I think it’s instructive to explore one episode for an example of the holistic reality of this message. Take “The Empath,” from Season 3. Kirk, Spock, and McCoy encounter and are imprisoned by a race of science-oriented, emotionless humanoids on a dying planet, and, after a series of failed escape attempts and injury at the hands of their captors, the captain must choose which of his two officers will undergo an “experiment” that has a high chance of rendering him either dead or insane. The morality play that ensues, both between McCoy and his superiors and Kirk and the Vians, would be, at its fundamental level, as at home in Shakespeare as in outer space. In other words, “human” nature, across species and time, never fails to assert itself, and the moral quandaries which plagued Elizabethan noblemen do likewise to 23rd-century space officers, their answers coming from a similarly ancient source.

Certainly, there is much to make fun of in the original Star Trek series. William Shatner’s sometimes hammy acting, and seemingly pathological need to be shirtless at least once an episode, aliens that look curiously like small dogs donning party store horns, Leonard Nimoy’s heavy eyeshadow, and Kirk-fu all strike a less-than-serious chord and render some parts of the series basically unwatchable, but its fundamental message, skillfully conveyed in so many aspects, makes it a special cultural product despite these shortcomings. The magic of Star Trek is in the world that it builds, full of fresh possibilities and diverse, full characters who encounter the inevitable challenges of every human life with all of their flaws and triumph and fail.
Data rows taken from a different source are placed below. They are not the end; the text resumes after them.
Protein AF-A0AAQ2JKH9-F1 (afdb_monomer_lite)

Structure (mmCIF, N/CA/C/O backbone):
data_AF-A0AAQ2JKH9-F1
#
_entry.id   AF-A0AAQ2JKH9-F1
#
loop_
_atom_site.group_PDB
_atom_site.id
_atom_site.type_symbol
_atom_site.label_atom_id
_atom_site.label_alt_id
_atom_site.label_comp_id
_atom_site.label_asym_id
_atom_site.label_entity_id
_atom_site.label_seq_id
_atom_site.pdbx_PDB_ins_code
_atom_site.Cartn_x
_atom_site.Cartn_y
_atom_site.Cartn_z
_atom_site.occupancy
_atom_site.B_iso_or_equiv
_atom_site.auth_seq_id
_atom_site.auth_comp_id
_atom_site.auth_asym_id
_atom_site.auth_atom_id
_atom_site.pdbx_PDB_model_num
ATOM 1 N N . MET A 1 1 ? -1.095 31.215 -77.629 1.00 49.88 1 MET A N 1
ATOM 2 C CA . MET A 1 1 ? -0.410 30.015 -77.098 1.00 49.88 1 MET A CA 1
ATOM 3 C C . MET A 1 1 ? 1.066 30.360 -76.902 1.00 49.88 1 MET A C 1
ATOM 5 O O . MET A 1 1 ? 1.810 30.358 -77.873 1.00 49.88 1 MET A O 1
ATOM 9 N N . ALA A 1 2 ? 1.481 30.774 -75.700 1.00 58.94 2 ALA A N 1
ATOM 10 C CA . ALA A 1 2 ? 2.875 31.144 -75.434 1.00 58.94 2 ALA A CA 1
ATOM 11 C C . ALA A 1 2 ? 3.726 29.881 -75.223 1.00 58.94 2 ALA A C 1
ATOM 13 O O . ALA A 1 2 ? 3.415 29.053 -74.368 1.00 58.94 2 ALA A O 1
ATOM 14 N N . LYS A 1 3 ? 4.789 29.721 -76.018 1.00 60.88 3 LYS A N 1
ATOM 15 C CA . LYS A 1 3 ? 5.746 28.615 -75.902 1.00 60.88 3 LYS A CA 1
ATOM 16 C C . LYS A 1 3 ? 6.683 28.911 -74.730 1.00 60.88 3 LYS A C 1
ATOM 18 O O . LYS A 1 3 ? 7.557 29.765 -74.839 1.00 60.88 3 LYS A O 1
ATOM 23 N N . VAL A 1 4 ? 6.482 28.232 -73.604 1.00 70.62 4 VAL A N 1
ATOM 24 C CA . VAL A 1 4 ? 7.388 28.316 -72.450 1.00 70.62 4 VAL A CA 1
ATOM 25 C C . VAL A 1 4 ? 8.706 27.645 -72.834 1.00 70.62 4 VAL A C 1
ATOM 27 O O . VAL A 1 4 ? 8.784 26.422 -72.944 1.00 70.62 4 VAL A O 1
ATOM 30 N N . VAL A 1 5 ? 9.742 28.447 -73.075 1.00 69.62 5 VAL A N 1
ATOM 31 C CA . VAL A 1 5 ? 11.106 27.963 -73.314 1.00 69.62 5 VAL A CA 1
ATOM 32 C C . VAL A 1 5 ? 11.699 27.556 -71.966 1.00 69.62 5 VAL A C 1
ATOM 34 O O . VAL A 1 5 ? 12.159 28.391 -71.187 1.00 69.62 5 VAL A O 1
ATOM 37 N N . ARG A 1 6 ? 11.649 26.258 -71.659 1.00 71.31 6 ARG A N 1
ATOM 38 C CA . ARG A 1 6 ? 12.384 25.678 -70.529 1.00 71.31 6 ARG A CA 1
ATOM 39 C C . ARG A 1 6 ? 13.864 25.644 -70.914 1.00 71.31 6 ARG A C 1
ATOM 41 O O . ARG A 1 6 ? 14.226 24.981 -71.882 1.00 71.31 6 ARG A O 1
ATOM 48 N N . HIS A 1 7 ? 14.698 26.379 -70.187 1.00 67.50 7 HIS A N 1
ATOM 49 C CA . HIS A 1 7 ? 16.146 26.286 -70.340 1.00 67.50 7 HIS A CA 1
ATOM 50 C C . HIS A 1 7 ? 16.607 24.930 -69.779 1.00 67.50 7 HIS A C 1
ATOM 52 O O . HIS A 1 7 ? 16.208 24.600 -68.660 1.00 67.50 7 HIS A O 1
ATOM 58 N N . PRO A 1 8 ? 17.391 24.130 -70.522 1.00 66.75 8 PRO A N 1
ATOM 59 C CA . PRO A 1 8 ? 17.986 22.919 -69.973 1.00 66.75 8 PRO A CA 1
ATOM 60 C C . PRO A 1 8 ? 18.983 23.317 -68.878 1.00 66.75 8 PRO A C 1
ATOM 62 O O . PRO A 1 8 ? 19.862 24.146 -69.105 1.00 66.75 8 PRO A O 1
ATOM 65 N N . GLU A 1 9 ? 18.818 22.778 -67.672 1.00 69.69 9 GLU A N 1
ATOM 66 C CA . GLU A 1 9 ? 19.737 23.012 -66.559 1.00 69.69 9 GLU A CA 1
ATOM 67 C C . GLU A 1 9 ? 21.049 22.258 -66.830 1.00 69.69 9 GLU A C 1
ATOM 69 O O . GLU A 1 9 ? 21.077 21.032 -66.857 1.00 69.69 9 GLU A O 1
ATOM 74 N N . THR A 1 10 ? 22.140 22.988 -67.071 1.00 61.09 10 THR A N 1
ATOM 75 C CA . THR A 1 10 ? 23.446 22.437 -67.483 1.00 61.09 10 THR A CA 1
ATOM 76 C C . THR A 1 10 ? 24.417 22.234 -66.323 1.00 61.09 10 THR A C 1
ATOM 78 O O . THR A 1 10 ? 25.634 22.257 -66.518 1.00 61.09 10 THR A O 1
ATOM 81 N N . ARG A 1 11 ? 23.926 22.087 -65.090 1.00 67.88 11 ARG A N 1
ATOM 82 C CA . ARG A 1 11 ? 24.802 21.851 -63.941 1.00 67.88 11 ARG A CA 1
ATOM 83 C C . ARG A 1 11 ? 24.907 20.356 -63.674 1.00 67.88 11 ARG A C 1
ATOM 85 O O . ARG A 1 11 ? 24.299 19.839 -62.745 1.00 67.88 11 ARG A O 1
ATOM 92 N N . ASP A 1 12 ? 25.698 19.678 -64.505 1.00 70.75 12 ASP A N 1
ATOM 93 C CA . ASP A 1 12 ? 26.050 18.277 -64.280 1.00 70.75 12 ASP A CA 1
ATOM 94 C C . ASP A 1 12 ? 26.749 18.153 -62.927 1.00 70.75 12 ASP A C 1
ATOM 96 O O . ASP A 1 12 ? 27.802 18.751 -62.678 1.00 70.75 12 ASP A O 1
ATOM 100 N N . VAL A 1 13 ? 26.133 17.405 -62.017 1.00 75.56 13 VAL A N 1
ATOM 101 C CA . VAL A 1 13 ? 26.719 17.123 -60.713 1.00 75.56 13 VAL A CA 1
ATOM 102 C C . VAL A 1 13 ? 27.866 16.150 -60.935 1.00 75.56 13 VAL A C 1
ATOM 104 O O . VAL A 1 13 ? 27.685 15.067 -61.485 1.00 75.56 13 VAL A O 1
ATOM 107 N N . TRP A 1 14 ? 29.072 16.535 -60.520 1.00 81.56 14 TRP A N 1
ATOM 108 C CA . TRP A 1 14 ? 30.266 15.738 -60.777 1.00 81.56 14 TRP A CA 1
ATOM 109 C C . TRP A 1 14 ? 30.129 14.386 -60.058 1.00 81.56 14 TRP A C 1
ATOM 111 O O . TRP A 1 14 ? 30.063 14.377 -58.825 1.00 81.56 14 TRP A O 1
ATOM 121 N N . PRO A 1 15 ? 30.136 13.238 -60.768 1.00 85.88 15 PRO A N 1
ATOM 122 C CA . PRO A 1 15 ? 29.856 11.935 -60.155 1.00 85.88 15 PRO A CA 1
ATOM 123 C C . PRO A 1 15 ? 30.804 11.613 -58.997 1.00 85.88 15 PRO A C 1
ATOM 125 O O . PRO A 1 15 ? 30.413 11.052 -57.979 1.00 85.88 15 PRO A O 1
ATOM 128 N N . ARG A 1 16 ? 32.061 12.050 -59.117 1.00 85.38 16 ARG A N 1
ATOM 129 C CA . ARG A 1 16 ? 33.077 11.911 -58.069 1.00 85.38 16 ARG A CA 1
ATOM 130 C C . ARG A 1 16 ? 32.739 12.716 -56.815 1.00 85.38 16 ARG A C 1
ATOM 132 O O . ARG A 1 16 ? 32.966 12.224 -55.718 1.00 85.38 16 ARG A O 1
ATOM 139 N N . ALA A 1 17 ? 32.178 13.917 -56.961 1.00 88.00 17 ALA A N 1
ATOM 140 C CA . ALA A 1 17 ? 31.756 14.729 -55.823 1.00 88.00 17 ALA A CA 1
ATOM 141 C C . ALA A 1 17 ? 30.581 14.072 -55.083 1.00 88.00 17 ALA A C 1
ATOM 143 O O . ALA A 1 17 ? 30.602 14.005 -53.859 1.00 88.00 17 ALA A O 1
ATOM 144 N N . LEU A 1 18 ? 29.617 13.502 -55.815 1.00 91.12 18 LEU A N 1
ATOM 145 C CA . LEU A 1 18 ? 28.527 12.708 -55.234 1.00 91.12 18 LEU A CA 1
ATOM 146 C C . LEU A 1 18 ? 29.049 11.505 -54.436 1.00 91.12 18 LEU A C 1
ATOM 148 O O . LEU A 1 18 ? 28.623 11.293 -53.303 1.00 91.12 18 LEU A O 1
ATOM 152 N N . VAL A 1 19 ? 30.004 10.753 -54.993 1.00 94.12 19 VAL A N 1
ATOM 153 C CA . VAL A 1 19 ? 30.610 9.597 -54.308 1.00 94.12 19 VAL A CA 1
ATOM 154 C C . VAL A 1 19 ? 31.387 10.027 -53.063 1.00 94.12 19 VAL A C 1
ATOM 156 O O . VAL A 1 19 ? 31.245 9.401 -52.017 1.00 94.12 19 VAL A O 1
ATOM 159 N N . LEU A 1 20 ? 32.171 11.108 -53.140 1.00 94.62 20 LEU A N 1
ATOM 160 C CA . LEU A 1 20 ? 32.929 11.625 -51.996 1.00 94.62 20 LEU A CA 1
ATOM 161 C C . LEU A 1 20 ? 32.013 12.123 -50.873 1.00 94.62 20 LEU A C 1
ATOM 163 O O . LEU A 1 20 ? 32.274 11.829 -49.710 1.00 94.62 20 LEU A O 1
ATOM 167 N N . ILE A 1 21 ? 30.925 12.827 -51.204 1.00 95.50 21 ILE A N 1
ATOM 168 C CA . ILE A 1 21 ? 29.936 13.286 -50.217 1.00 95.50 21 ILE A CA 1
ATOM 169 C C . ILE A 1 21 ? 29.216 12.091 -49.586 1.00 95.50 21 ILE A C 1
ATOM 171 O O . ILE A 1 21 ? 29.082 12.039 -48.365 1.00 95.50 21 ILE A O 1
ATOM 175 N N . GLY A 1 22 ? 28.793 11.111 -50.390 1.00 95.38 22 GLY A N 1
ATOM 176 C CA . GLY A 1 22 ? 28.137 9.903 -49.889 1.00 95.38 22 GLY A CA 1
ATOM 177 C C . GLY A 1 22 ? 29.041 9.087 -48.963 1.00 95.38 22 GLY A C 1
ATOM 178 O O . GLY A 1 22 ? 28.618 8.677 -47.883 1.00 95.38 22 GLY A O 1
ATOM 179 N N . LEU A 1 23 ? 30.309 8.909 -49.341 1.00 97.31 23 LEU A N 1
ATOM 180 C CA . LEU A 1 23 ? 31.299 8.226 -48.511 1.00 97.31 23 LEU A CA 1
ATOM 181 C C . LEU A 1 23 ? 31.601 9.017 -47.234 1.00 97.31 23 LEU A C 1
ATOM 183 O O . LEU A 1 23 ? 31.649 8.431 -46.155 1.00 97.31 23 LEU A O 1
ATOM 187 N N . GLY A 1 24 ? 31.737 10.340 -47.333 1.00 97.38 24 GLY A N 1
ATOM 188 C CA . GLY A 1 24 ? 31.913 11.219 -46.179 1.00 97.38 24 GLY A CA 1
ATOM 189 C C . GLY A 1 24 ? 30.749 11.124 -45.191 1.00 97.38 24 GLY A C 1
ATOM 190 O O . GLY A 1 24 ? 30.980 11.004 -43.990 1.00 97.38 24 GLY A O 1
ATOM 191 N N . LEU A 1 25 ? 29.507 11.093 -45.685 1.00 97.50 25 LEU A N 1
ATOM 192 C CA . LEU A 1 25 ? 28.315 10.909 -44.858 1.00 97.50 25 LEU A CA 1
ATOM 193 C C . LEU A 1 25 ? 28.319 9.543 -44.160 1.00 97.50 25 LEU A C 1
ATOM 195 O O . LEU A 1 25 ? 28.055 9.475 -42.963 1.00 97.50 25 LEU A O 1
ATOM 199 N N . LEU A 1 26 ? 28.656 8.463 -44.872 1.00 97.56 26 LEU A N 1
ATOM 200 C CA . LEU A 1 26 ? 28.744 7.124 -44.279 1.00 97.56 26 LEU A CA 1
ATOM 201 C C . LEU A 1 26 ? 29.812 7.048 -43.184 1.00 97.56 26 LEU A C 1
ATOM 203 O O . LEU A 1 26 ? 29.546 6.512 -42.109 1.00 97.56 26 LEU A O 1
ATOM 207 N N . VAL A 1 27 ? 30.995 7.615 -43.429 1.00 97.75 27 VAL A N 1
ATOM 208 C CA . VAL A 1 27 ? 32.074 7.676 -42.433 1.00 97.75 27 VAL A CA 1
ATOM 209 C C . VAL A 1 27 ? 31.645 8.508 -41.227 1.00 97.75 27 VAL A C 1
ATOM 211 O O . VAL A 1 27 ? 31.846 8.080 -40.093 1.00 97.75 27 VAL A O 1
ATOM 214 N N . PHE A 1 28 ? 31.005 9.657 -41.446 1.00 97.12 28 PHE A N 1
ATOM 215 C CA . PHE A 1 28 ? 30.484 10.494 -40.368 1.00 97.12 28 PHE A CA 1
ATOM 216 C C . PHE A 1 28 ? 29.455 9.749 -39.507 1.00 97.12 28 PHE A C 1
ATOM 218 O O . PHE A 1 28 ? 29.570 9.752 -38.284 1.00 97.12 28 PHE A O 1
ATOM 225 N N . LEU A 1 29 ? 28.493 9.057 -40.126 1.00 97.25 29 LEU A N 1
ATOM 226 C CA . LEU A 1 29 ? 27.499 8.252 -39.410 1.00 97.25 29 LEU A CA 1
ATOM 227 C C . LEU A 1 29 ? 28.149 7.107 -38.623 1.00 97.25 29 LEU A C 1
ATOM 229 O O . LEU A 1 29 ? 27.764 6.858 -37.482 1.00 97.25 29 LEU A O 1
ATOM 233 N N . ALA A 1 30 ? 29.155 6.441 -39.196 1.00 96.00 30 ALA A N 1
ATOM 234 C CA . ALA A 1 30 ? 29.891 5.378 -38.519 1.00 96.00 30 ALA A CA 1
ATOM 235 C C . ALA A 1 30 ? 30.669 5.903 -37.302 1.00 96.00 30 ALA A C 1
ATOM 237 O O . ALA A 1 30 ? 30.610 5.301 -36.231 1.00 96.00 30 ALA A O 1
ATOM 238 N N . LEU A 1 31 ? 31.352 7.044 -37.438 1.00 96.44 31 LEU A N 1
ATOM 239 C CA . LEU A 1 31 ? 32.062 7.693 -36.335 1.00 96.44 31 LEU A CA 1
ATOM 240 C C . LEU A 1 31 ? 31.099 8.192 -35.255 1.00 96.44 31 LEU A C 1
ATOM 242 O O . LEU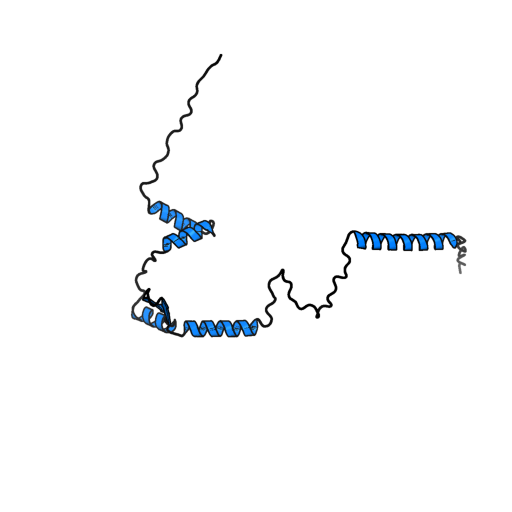 A 1 31 ? 31.381 8.017 -34.073 1.00 96.44 31 LEU A O 1
ATOM 246 N N . ALA A 1 32 ? 29.953 8.760 -35.635 1.00 94.75 32 ALA A N 1
ATOM 247 C CA . ALA A 1 32 ? 28.9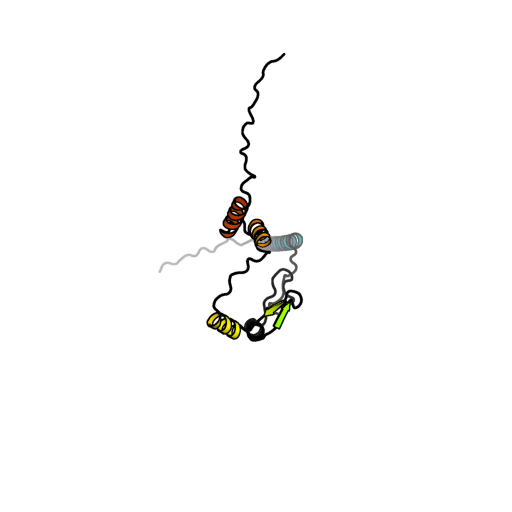21 9.182 -34.693 1.00 94.75 32 ALA A CA 1
ATOM 248 C C . ALA A 1 32 ? 28.335 7.988 -33.924 1.00 94.75 32 ALA A C 1
ATOM 250 O O . ALA A 1 32 ? 28.211 8.050 -32.703 1.00 94.75 32 ALA A O 1
ATOM 251 N N . ALA A 1 33 ? 28.039 6.877 -34.607 1.00 90.56 33 ALA A N 1
ATOM 252 C CA . ALA A 1 33 ? 27.563 5.649 -33.975 1.00 90.56 33 ALA A CA 1
ATOM 253 C C . ALA A 1 33 ? 28.622 5.020 -33.055 1.00 90.56 33 ALA A C 1
ATOM 255 O O . ALA A 1 33 ? 28.285 4.532 -31.979 1.00 90.56 33 ALA A O 1
ATOM 256 N N . LEU A 1 34 ? 29.901 5.059 -33.447 1.00 92.31 34 LEU A N 1
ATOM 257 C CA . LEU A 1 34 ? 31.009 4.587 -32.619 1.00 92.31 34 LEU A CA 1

*Update: We watched The Search for Spock and, after some negotiation, an episode of TOS, “The Enemy Within,” last night/this morning (there’s a time difference between us and it was 5:30 a.m. by the time I got off the call), and I am happy to report that all enjoyed the movie and the show, and we learned the valuable life lesson that you can tell the evil product of a transporter accident by the (frankly unsightly) amount of eyeliner he is wearing.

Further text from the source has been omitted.